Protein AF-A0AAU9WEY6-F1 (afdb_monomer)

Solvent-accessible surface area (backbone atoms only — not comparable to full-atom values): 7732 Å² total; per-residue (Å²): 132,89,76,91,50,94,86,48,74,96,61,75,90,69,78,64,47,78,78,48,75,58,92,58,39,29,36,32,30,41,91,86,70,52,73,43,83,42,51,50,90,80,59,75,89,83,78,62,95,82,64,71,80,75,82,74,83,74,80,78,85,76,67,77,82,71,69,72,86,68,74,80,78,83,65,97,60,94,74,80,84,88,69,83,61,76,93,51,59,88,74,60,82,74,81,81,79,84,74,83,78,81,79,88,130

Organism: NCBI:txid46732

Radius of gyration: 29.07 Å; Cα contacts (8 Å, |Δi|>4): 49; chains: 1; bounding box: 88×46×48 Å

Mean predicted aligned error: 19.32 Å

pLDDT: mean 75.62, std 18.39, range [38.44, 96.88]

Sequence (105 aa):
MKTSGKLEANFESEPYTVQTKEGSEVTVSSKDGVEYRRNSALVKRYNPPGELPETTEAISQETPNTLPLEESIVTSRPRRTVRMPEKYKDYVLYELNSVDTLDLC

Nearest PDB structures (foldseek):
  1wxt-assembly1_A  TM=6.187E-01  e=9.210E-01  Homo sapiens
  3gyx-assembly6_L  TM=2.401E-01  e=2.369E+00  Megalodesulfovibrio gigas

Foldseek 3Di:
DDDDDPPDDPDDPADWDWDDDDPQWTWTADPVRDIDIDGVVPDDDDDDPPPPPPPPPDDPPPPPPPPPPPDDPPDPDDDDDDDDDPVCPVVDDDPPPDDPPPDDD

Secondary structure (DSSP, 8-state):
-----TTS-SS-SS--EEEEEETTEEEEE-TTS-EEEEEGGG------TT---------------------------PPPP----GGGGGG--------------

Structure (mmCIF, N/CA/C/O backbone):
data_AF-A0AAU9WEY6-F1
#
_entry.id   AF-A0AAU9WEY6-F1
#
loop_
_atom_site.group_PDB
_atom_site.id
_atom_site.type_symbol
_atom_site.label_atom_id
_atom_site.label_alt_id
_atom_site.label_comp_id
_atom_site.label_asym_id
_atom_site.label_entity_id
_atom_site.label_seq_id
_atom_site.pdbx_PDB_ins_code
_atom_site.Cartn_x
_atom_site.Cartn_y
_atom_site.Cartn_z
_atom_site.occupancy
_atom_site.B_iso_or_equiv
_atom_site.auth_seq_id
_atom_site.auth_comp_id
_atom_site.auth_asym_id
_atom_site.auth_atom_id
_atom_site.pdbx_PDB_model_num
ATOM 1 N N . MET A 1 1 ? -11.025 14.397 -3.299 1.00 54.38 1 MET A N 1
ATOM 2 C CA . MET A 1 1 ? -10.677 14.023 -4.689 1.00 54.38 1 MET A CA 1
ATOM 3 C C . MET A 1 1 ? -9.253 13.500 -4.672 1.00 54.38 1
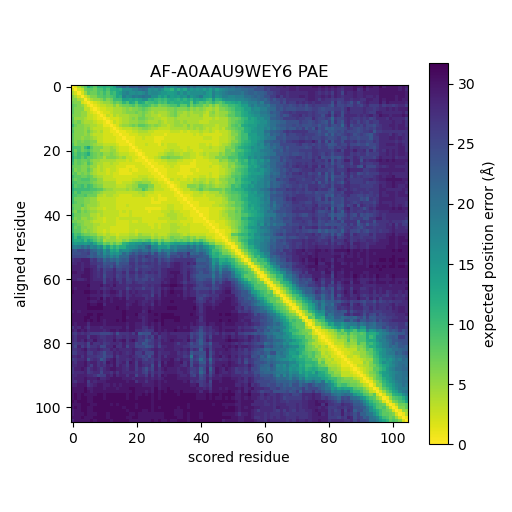 MET A C 1
ATOM 5 O O . MET A 1 1 ? -8.418 14.170 -4.084 1.00 54.38 1 MET A O 1
ATOM 9 N N . LYS A 1 2 ? -8.980 12.317 -5.235 1.00 62.66 2 LYS A N 1
ATOM 10 C CA . LYS A 1 2 ? -7.603 11.814 -5.352 1.00 62.66 2 LYS A CA 1
ATOM 11 C C . LYS A 1 2 ? -6.940 12.517 -6.535 1.00 62.66 2 LYS A C 1
ATOM 13 O O . LYS A 1 2 ? -7.426 12.396 -7.658 1.00 62.66 2 LYS A O 1
ATOM 18 N N . THR A 1 3 ? -5.901 13.301 -6.282 1.00 68.50 3 THR A N 1
ATOM 19 C CA . THR A 1 3 ? -5.130 13.997 -7.315 1.00 68.50 3 THR A CA 1
ATOM 20 C C . T
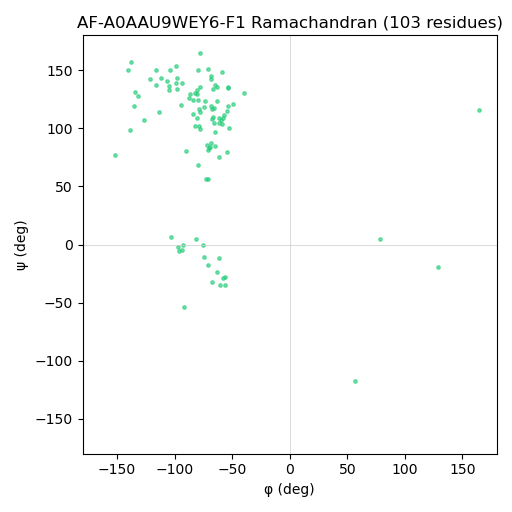HR A 1 3 ? -4.139 13.011 -7.924 1.00 68.50 3 THR A C 1
ATOM 22 O O . THR A 1 3 ? -3.194 12.583 -7.276 1.00 68.50 3 THR A O 1
ATOM 25 N N . SER A 1 4 ? -4.364 12.591 -9.169 1.00 76.19 4 SER A N 1
ATOM 26 C CA . SER A 1 4 ? -3.458 11.675 -9.871 1.00 76.19 4 SER A CA 1
ATOM 27 C C . SER A 1 4 ? -2.399 12.468 -10.644 1.00 76.19 4 SER A C 1
ATOM 29 O O . SER A 1 4 ? -2.544 12.716 -11.843 1.00 76.19 4 SER A O 1
ATOM 31 N N . GLY A 1 5 ? -1.356 12.918 -9.947 1.00 86.50 5 GLY A N 1
ATOM 32 C CA . GLY A 1 5 ? -0.183 13.564 -10.543 1.00 86.50 5 GLY A CA 1
ATOM 33 C C . GLY A 1 5 ? 0.989 12.590 -10.697 1.00 86.50 5 GLY A C 1
ATOM 34 O O . GLY A 1 5 ? 1.124 11.653 -9.922 1.00 86.50 5 GLY A O 1
ATOM 35 N N . LYS A 1 6 ? 1.888 12.821 -11.665 1.00 88.38 6 LYS A N 1
ATOM 36 C CA . LYS A 1 6 ? 3.110 11.997 -11.832 1.00 88.38 6 LYS A CA 1
ATOM 37 C C . LYS A 1 6 ? 4.073 12.075 -10.639 1.00 88.38 6 LYS A C 1
ATOM 39 O O . LYS A 1 6 ? 4.909 11.195 -10.484 1.00 88.38 6 LYS A O 1
ATOM 44 N N . LEU A 1 7 ? 3.993 13.164 -9.874 1.00 89.25 7 LEU A N 1
ATOM 45 C CA . LEU A 1 7 ? 4.829 13.431 -8.701 1.00 89.25 7 LEU A CA 1
ATOM 46 C C . LEU A 1 7 ? 4.146 13.032 -7.386 1.00 89.25 7 LEU A C 1
ATOM 48 O O . LEU A 1 7 ? 4.762 13.139 -6.332 1.00 89.25 7 LEU A O 1
ATOM 52 N N . GLU A 1 8 ? 2.884 12.608 -7.443 1.00 86.50 8 GLU A N 1
ATOM 53 C CA . GLU A 1 8 ? 2.126 12.235 -6.253 1.00 86.50 8 GLU A CA 1
ATOM 54 C C . GLU A 1 8 ? 2.508 10.830 -5.791 1.00 86.50 8 GLU A C 1
ATOM 56 O O . GLU A 1 8 ? 2.892 9.963 -6.584 1.00 86.50 8 GLU A O 1
ATOM 61 N N . ALA A 1 9 ? 2.401 10.600 -4.486 1.00 86.12 9 ALA A N 1
ATOM 62 C CA . ALA A 1 9 ? 2.644 9.284 -3.925 1.00 86.12 9 ALA A CA 1
ATOM 63 C C . ALA A 1 9 ? 1.590 8.283 -4.426 1.00 86.12 9 ALA A C 1
ATOM 65 O O . ALA A 1 9 ? 0.392 8.551 -4.427 1.00 86.12 9 ALA A O 1
ATOM 66 N N . ASN A 1 10 ? 2.040 7.080 -4.787 1.00 87.69 10 ASN A N 1
ATOM 67 C CA . ASN A 1 10 ? 1.148 5.973 -5.157 1.00 87.69 10 ASN A CA 1
ATOM 68 C C . ASN A 1 10 ? 0.462 5.314 -3.945 1.00 87.69 10 ASN A C 1
ATOM 70 O O . ASN A 1 10 ? -0.269 4.338 -4.107 1.00 87.69 10 ASN A O 1
ATOM 74 N N . PHE A 1 11 ? 0.744 5.790 -2.733 1.00 86.94 11 PHE A N 1
ATOM 75 C CA . PHE A 1 11 ? 0.161 5.300 -1.492 1.00 86.94 11 PHE A CA 1
ATOM 76 C C . PHE A 1 11 ? -0.667 6.405 -0.840 1.00 86.94 11 PHE A C 1
ATOM 78 O O . PHE A 1 11 ? -0.381 7.589 -1.000 1.00 86.94 11 PHE A O 1
ATOM 85 N N . GLU A 1 12 ? -1.700 6.003 -0.105 1.00 85.94 12 GLU A N 1
ATOM 86 C CA . GLU A 1 12 ? -2.535 6.936 0.650 1.00 85.94 12 GLU A CA 1
ATOM 87 C C . GLU A 1 12 ? -1.736 7.533 1.815 1.00 85.94 12 GLU A C 1
ATOM 89 O O . GLU A 1 12 ? -0.905 6.855 2.422 1.00 85.94 12 GLU A O 1
ATOM 94 N N . SER A 1 13 ? -1.998 8.798 2.138 1.00 85.31 13 SER A N 1
ATOM 95 C CA . SER A 1 13 ? -1.346 9.488 3.257 1.00 85.31 13 SER A CA 1
ATOM 96 C C . SER A 1 13 ? -1.746 8.913 4.615 1.00 85.31 13 SER A C 1
ATOM 98 O O . SER A 1 13 ? -0.949 8.914 5.551 1.00 85.31 13 SER A O 1
ATOM 100 N N . GLU A 1 14 ? -2.982 8.432 4.727 1.00 89.44 14 GLU A N 1
ATOM 101 C CA . GLU A 1 14 ? -3.512 7.874 5.962 1.00 89.44 14 GLU A CA 1
ATOM 102 C C . GLU A 1 14 ? -3.164 6.385 6.083 1.00 89.44 14 GLU A C 1
ATOM 104 O O . GLU A 1 14 ? -3.418 5.612 5.149 1.00 89.44 14 GLU A O 1
A
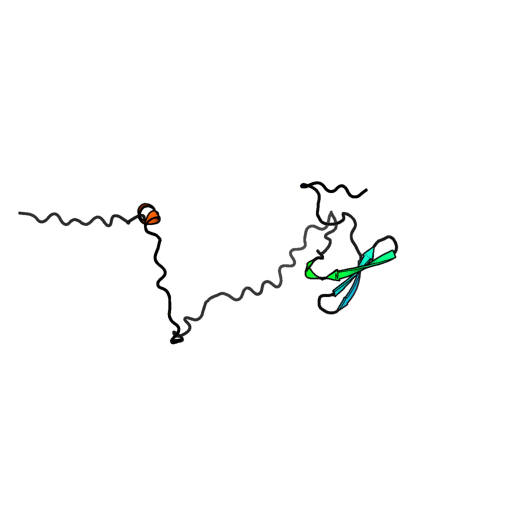TOM 109 N N . PRO A 1 15 ? -2.596 5.956 7.223 1.00 92.38 15 PRO A N 1
ATOM 110 C CA . PRO A 1 15 ? -2.281 4.558 7.442 1.00 92.38 15 PRO A CA 1
ATOM 111 C C . PRO A 1 15 ? -3.543 3.722 7.635 1.00 92.38 15 PRO A C 1
ATOM 113 O O . PRO A 1 15 ? -4.550 4.172 8.180 1.00 92.38 15 PRO A O 1
ATOM 116 N N . TYR A 1 16 ? -3.436 2.458 7.243 1.00 93.75 16 TYR A N 1
ATOM 117 C CA . TYR A 1 16 ? -4.448 1.442 7.500 1.00 93.75 16 TYR A CA 1
ATOM 118 C C . TYR A 1 16 ? -3.981 0.527 8.627 1.00 93.75 16 TYR A C 1
ATOM 120 O O . TYR A 1 16 ? -2.784 0.269 8.782 1.00 93.75 16 TYR A O 1
ATOM 128 N N . THR A 1 17 ? -4.930 -0.010 9.384 1.00 94.44 17 THR A N 1
ATOM 129 C CA . THR A 1 17 ? -4.665 -1.018 10.411 1.00 94.44 17 THR A CA 1
ATOM 130 C C . THR A 1 17 ? -4.838 -2.415 9.826 1.00 94.44 17 THR A C 1
ATOM 132 O O . THR A 1 17 ? -5.738 -2.661 9.026 1.00 94.44 17 THR A O 1
ATOM 135 N N . VAL A 1 18 ? -3.953 -3.344 10.185 1.00 95.06 18 VAL A N 1
ATOM 136 C CA . VAL A 1 18 ? -4.049 -4.740 9.736 1.00 95.06 18 VAL A CA 1
ATOM 137 C C . VAL A 1 18 ? -4.998 -5.492 10.666 1.00 95.06 18 VAL A C 1
ATOM 139 O O . VAL A 1 18 ? -4.763 -5.513 11.870 1.00 95.06 18 VAL A O 1
ATOM 142 N N . GLN A 1 19 ? -6.035 -6.118 10.107 1.00 95.25 19 GLN A N 1
ATOM 143 C CA . GLN A 1 19 ? -6.987 -6.954 10.849 1.00 95.25 19 GLN A CA 1
ATOM 144 C C . GLN A 1 19 ? -6.543 -8.417 10.854 1.00 95.25 19 GLN A C 1
ATOM 146 O O . GLN A 1 19 ? -6.383 -9.033 11.904 1.00 95.25 19 GLN A O 1
ATOM 151 N N . THR A 1 20 ? -6.295 -8.974 9.668 1.00 95.56 20 THR A N 1
ATOM 152 C CA . THR A 1 20 ? -5.880 -10.371 9.493 1.00 95.56 20 THR A CA 1
ATOM 153 C C . THR A 1 20 ? -4.826 -10.493 8.400 1.00 95.56 20 THR A C 1
ATOM 155 O O . THR A 1 20 ? -4.786 -9.707 7.450 1.00 95.56 20 THR A O 1
ATOM 158 N N . LYS A 1 21 ? -3.946 -11.487 8.537 1.00 95.19 21 LYS A N 1
ATOM 159 C CA . LYS A 1 21 ? -2.939 -11.840 7.534 1.00 95.19 21 LYS A CA 1
ATOM 160 C C . LYS A 1 21 ? -2.912 -13.351 7.357 1.00 95.19 21 LYS A C 1
ATOM 162 O O . LYS A 1 21 ? -2.554 -14.072 8.284 1.00 95.19 21 LYS A O 1
ATOM 167 N N . GLU A 1 22 ? -3.207 -13.804 6.147 1.00 94.94 22 GLU A N 1
ATOM 168 C CA . GLU A 1 22 ? -3.211 -15.214 5.768 1.00 94.94 22 GLU A CA 1
ATOM 169 C C . GLU A 1 22 ? -2.326 -15.407 4.536 1.00 94.94 22 GLU A C 1
ATOM 171 O O . GLU A 1 22 ? -2.647 -14.982 3.426 1.00 94.94 22 GLU A O 1
ATOM 176 N N . GLY A 1 23 ? -1.154 -16.017 4.730 1.00 95.06 23 GLY A N 1
ATOM 177 C CA . GLY A 1 23 ? -0.167 -16.178 3.662 1.00 95.06 23 GLY A CA 1
ATOM 178 C C . GLY A 1 23 ? 0.242 -14.834 3.043 1.00 95.06 23 GLY A C 1
ATOM 179 O O . GLY A 1 23 ? 0.829 -13.982 3.718 1.00 95.06 23 GLY A O 1
ATOM 180 N N . SER A 1 24 ? -0.052 -14.670 1.749 1.00 96.00 24 SER A N 1
ATOM 181 C CA . SER A 1 24 ? 0.196 -13.440 0.981 1.00 96.00 24 SER A CA 1
ATOM 182 C C . SER A 1 24 ? -0.994 -12.481 0.951 1.00 96.00 24 SER A C 1
ATOM 184 O O . SER A 1 24 ? -0.899 -11.432 0.321 1.00 96.00 24 SER A O 1
ATOM 186 N N . GLU A 1 25 ? -2.113 -12.818 1.584 1.00 96.75 25 GLU A N 1
ATOM 187 C CA . GLU A 1 25 ? -3.281 -11.951 1.680 1.00 96.75 25 GLU A CA 1
ATOM 188 C C . GLU A 1 25 ? -3.313 -11.228 3.033 1.00 96.75 25 GLU A C 1
ATOM 190 O O . GLU A 1 25 ? -2.998 -11.796 4.079 1.00 96.75 25 GLU A O 1
ATOM 195 N N . VAL A 1 26 ? -3.669 -9.946 3.004 1.00 96.88 26 VAL A N 1
ATOM 196 C CA . VAL A 1 26 ? -3.800 -9.074 4.171 1.00 96.88 26 VAL A CA 1
ATOM 197 C C . VAL A 1 26 ? -5.131 -8.345 4.080 1.00 96.88 26 VAL A C 1
ATOM 199 O O . VAL A 1 26 ? -5.418 -7.694 3.073 1.00 96.88 26 VAL A O 1
ATOM 202 N N . THR A 1 27 ? -5.915 -8.412 5.148 1.00 96.38 27 THR A N 1
ATOM 203 C CA . THR A 1 27 ? -7.110 -7.588 5.322 1.00 96.38 27 THR A CA 1
ATOM 204 C C . THR A 1 27 ? -6.727 -6.352 6.122 1.00 96.38 27 THR A C 1
ATOM 206 O O . THR A 1 27 ? -6.239 -6.460 7.249 1.00 96.38 27 THR A O 1
ATOM 209 N N . VAL A 1 28 ? -6.917 -5.176 5.529 1.00 95.44 28 VAL A N 1
ATOM 210 C CA . VAL A 1 28 ? -6.622 -3.882 6.150 1.00 95.44 28 VAL A CA 1
ATOM 211 C C . VAL A 1 28 ? -7.900 -3.074 6.327 1.00 95.44 28 VAL A C 1
ATOM 213 O O . VAL A 1 28 ? -8.727 -3.027 5.419 1.00 95.44 28 VAL A O 1
ATOM 216 N N . SER A 1 29 ? -8.062 -2.419 7.472 1.00 95.69 29 SER A N 1
ATOM 217 C CA . SER A 1 29 ? -9.183 -1.519 7.750 1.00 95.69 29 SER A CA 1
ATOM 218 C C . SER A 1 29 ? -8.756 -0.057 7.694 1.00 95.69 29 SER A C 1
ATOM 220 O O . SER A 1 29 ? -7.699 0.324 8.201 1.00 95.69 29 SER A O 1
ATOM 222 N N . SER A 1 30 ? -9.592 0.760 7.058 1.00 92.38 30 SER A N 1
ATOM 223 C CA . SER A 1 30 ? -9.486 2.218 7.075 1.00 92.38 30 SER A CA 1
ATOM 224 C C . SER A 1 30 ? -10.021 2.792 8.390 1.00 92.38 30 SER A C 1
ATOM 226 O O . SER A 1 30 ? -10.780 2.130 9.101 1.00 92.38 30 SER A O 1
ATOM 228 N N . LYS A 1 31 ? -9.704 4.060 8.674 1.00 90.62 31 LYS A N 1
ATOM 229 C CA . LYS A 1 31 ? -10.289 4.827 9.787 1.00 90.62 31 LYS A CA 1
ATOM 230 C C . LYS A 1 31 ? -11.822 4.890 9.736 1.00 90.62 31 LYS A C 1
ATOM 232 O O . LYS A 1 31 ? -12.463 4.972 10.775 1.00 90.62 31 LYS A O 1
ATOM 237 N N . ASP A 1 32 ? -12.396 4.806 8.534 1.00 89.94 32 ASP A N 1
ATOM 238 C CA . ASP A 1 32 ? -13.844 4.850 8.308 1.00 89.94 32 ASP A CA 1
ATOM 239 C C . ASP A 1 32 ? -14.518 3.481 8.548 1.00 89.94 32 ASP A C 1
ATOM 241 O O . ASP A 1 32 ? -15.705 3.313 8.280 1.00 89.94 32 ASP A O 1
ATOM 245 N N . GLY A 1 33 ? -13.762 2.474 9.007 1.00 90.12 33 GLY A N 1
ATOM 246 C CA . GLY A 1 33 ? -14.256 1.118 9.266 1.00 90.12 33 GLY A CA 1
ATOM 247 C C . GLY A 1 33 ? -14.421 0.251 8.016 1.00 90.12 33 GLY A C 1
ATOM 248 O O . GLY A 1 33 ? -14.901 -0.874 8.109 1.00 90.12 33 GLY A O 1
ATOM 249 N N . VAL A 1 34 ? -14.022 0.746 6.840 1.00 92.88 34 VAL A N 1
ATOM 250 C CA . VAL A 1 34 ? -14.067 -0.030 5.592 1.00 92.88 34 VAL A CA 1
ATOM 251 C C . VAL A 1 34 ? -12.867 -0.965 5.510 1.00 92.88 34 VAL A C 1
ATOM 253 O O . VAL A 1 34 ? -11.721 -0.529 5.646 1.00 92.88 34 VAL A O 1
ATOM 256 N N . GLU A 1 35 ? -13.132 -2.238 5.235 1.00 95.19 35 GLU A N 1
ATOM 257 C CA . GLU A 1 35 ? -12.117 -3.280 5.093 1.00 95.19 35 GLU A CA 1
ATOM 258 C C . GLU A 1 35 ? -11.759 -3.547 3.628 1.00 95.19 35 GLU A C 1
ATOM 260 O O . GLU A 1 35 ? -12.608 -3.543 2.734 1.00 95.19 35 GLU A O 1
ATOM 265 N N . TYR A 1 36 ? -10.481 -3.827 3.386 1.00 93.94 36 TYR A N 1
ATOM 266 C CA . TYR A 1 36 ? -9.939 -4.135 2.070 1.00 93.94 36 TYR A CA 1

YOUR ASSIGNMENT:
Report every line of the preceding listing where the string "backbone" occurs.

RESULT FOR THIS EXERCISE:
Solvent-accessible surface area (backbone atoms only — not comparable to full-atom values): 7732 Å² total; per-residue (Å²): 132,89,76,91,50,94,86,48,74,96,61,75,90,69,78,64,47,78,78,48,75,58,92,58,39,29,36,32,30,41,91,86,70,52,73,43,83,42,51,50,90,80,59,75,89,83,78,62,95,82,64,71,80,75,82,74,83,74,80,78,85,76,67,77,82,71,69,72,86,68,74,80,78,83,65,97,60,94,74,80,84,88,69,83,61,76,93,51,59,88,74,60,82,74,81,81,79,84,74,83,78,81,79,88,130
Structure (mmCIF, N/CA/C/O backbone):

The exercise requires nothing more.